━━━━━ THE INPUT ━━━━━

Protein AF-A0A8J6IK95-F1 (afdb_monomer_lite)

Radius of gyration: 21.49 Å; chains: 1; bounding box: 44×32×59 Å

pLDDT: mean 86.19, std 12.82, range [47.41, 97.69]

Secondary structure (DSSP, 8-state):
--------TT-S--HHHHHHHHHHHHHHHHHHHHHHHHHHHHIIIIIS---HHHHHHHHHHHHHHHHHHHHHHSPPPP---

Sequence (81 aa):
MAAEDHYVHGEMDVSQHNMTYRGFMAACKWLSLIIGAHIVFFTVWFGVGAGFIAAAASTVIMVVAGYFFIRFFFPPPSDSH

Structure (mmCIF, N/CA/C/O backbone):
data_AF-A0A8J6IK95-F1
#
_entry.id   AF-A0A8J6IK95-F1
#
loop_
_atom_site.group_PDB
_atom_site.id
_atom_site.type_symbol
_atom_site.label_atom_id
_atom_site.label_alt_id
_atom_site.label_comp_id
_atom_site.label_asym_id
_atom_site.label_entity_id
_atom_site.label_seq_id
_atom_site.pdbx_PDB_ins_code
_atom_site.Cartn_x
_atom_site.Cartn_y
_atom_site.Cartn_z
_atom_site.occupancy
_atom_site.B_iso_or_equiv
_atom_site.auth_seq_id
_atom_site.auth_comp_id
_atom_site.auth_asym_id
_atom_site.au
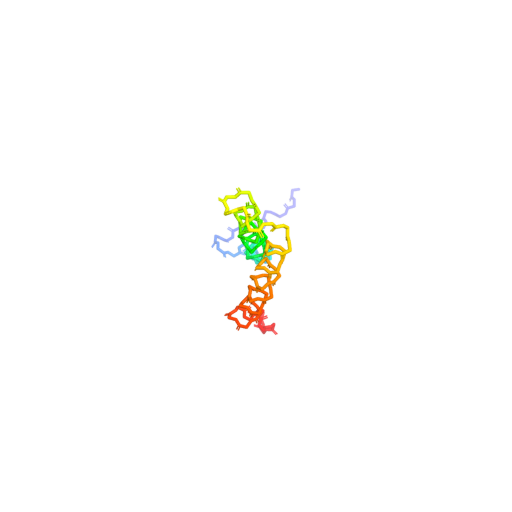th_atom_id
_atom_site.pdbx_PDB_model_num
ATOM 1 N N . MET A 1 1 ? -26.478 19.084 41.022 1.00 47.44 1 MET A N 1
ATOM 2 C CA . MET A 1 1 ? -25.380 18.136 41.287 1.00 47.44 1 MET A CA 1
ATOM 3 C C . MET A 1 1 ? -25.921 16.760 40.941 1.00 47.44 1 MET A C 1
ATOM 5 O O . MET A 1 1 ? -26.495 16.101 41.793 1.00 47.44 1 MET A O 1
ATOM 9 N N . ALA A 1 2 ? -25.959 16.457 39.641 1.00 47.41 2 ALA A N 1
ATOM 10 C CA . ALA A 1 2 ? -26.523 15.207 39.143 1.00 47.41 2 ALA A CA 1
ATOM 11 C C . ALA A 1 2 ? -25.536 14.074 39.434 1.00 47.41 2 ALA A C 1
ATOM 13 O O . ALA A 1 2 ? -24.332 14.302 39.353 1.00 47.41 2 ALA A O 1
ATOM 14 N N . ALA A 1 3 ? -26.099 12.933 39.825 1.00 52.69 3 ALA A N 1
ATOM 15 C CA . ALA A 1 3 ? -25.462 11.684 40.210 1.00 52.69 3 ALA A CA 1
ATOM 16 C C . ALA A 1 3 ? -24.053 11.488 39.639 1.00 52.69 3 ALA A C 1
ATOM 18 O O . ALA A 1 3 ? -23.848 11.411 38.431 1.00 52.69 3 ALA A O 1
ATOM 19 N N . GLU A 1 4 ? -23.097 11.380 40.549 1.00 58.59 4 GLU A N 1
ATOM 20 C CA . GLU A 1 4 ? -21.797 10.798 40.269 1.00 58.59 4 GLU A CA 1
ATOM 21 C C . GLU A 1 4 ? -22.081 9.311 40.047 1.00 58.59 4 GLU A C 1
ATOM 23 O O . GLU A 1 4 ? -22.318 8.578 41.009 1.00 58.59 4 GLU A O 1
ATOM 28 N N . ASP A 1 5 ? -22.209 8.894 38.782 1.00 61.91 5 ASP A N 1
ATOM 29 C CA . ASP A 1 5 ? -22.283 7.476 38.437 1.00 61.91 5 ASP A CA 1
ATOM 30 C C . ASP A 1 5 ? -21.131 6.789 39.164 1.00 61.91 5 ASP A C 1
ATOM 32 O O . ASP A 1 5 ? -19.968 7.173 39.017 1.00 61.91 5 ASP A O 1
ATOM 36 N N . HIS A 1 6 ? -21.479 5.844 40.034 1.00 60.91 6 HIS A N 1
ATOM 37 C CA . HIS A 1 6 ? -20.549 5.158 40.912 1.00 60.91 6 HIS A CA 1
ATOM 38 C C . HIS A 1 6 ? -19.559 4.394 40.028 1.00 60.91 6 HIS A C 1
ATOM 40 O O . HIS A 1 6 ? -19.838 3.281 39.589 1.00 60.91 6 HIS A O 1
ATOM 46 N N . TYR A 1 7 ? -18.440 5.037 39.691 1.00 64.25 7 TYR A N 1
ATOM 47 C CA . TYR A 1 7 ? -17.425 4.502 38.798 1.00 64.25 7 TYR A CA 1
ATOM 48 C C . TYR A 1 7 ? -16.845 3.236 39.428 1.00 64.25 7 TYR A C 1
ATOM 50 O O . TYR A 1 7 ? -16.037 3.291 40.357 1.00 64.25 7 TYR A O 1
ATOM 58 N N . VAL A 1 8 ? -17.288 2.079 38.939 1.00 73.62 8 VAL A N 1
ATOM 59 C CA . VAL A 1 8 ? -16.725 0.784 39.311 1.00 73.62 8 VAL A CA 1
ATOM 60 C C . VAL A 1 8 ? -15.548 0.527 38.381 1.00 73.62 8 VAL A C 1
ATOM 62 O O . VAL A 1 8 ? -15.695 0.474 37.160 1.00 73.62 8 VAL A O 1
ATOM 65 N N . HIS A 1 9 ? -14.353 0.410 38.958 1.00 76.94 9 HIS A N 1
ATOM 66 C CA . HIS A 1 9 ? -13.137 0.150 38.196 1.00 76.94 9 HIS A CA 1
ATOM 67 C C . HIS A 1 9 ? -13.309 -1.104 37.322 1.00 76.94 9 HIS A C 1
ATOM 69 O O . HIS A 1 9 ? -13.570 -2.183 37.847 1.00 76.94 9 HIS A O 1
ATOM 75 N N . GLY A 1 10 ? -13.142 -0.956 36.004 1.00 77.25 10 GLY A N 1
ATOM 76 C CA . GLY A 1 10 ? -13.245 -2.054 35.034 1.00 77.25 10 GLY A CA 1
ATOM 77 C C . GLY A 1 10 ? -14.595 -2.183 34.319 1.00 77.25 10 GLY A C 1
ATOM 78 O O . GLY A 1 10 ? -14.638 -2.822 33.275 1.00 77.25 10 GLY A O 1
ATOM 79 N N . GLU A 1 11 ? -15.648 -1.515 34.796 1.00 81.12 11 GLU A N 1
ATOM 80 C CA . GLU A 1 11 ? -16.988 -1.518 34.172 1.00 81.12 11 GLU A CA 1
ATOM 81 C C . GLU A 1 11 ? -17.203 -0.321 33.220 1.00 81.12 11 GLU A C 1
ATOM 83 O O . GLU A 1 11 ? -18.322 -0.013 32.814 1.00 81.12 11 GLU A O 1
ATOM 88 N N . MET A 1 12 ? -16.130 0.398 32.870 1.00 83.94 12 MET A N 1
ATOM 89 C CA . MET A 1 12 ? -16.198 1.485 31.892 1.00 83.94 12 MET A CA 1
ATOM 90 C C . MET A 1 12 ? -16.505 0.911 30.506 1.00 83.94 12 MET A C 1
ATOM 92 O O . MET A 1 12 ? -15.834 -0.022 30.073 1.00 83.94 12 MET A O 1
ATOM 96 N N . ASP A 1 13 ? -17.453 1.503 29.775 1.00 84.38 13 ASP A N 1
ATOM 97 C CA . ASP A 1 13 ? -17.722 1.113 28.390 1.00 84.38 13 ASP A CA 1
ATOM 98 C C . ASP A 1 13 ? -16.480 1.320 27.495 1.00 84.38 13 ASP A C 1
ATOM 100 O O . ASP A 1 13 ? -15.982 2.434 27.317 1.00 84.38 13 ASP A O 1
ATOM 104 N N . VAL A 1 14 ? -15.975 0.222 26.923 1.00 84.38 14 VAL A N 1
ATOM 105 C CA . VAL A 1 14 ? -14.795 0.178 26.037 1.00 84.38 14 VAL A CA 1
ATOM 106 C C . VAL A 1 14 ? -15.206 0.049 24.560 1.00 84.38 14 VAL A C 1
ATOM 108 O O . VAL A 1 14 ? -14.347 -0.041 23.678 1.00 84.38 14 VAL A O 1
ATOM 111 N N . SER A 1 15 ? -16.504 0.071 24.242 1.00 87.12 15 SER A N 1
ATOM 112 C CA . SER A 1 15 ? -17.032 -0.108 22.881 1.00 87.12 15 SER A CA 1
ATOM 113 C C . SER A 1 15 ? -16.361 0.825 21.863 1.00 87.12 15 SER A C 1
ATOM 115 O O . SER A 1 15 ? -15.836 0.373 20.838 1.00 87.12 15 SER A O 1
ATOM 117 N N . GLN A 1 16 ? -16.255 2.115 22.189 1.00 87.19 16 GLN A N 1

━━━━━

From the records above, print only the lines between the one holding "ATOM 18 O O" and the one holding "ATOM 28 N N", inclusive, exactly as they stand.

**TASK SOLUTION**
ATOM 18 O O . ALA A 1 3 ? -23.848 11.411 38.431 1.00 52.69 3 ALA A O 1
ATOM 19 N N . GLU A 1 4 ? -23.097 11.380 40.549 1.00 58.59 4 GLU A N 1
ATOM 20 C CA . GLU A 1 4 ? -21.797 10.798 40.269 1.00 58.59 4 GLU A CA 1
ATOM 21 C C . GLU A 1 4 ? -22.081 9.311 40.047 1.00 58.59 4 GLU A C 1
ATOM 23 O O . GLU A 1 4 ? -22.318 8.578 41.009 1.00 58.59 4 GLU A O 1
ATOM 28 N N . ASP A 1 5 ? -22.209 8.894 38.782 1.00 61.91 5 ASP A N 1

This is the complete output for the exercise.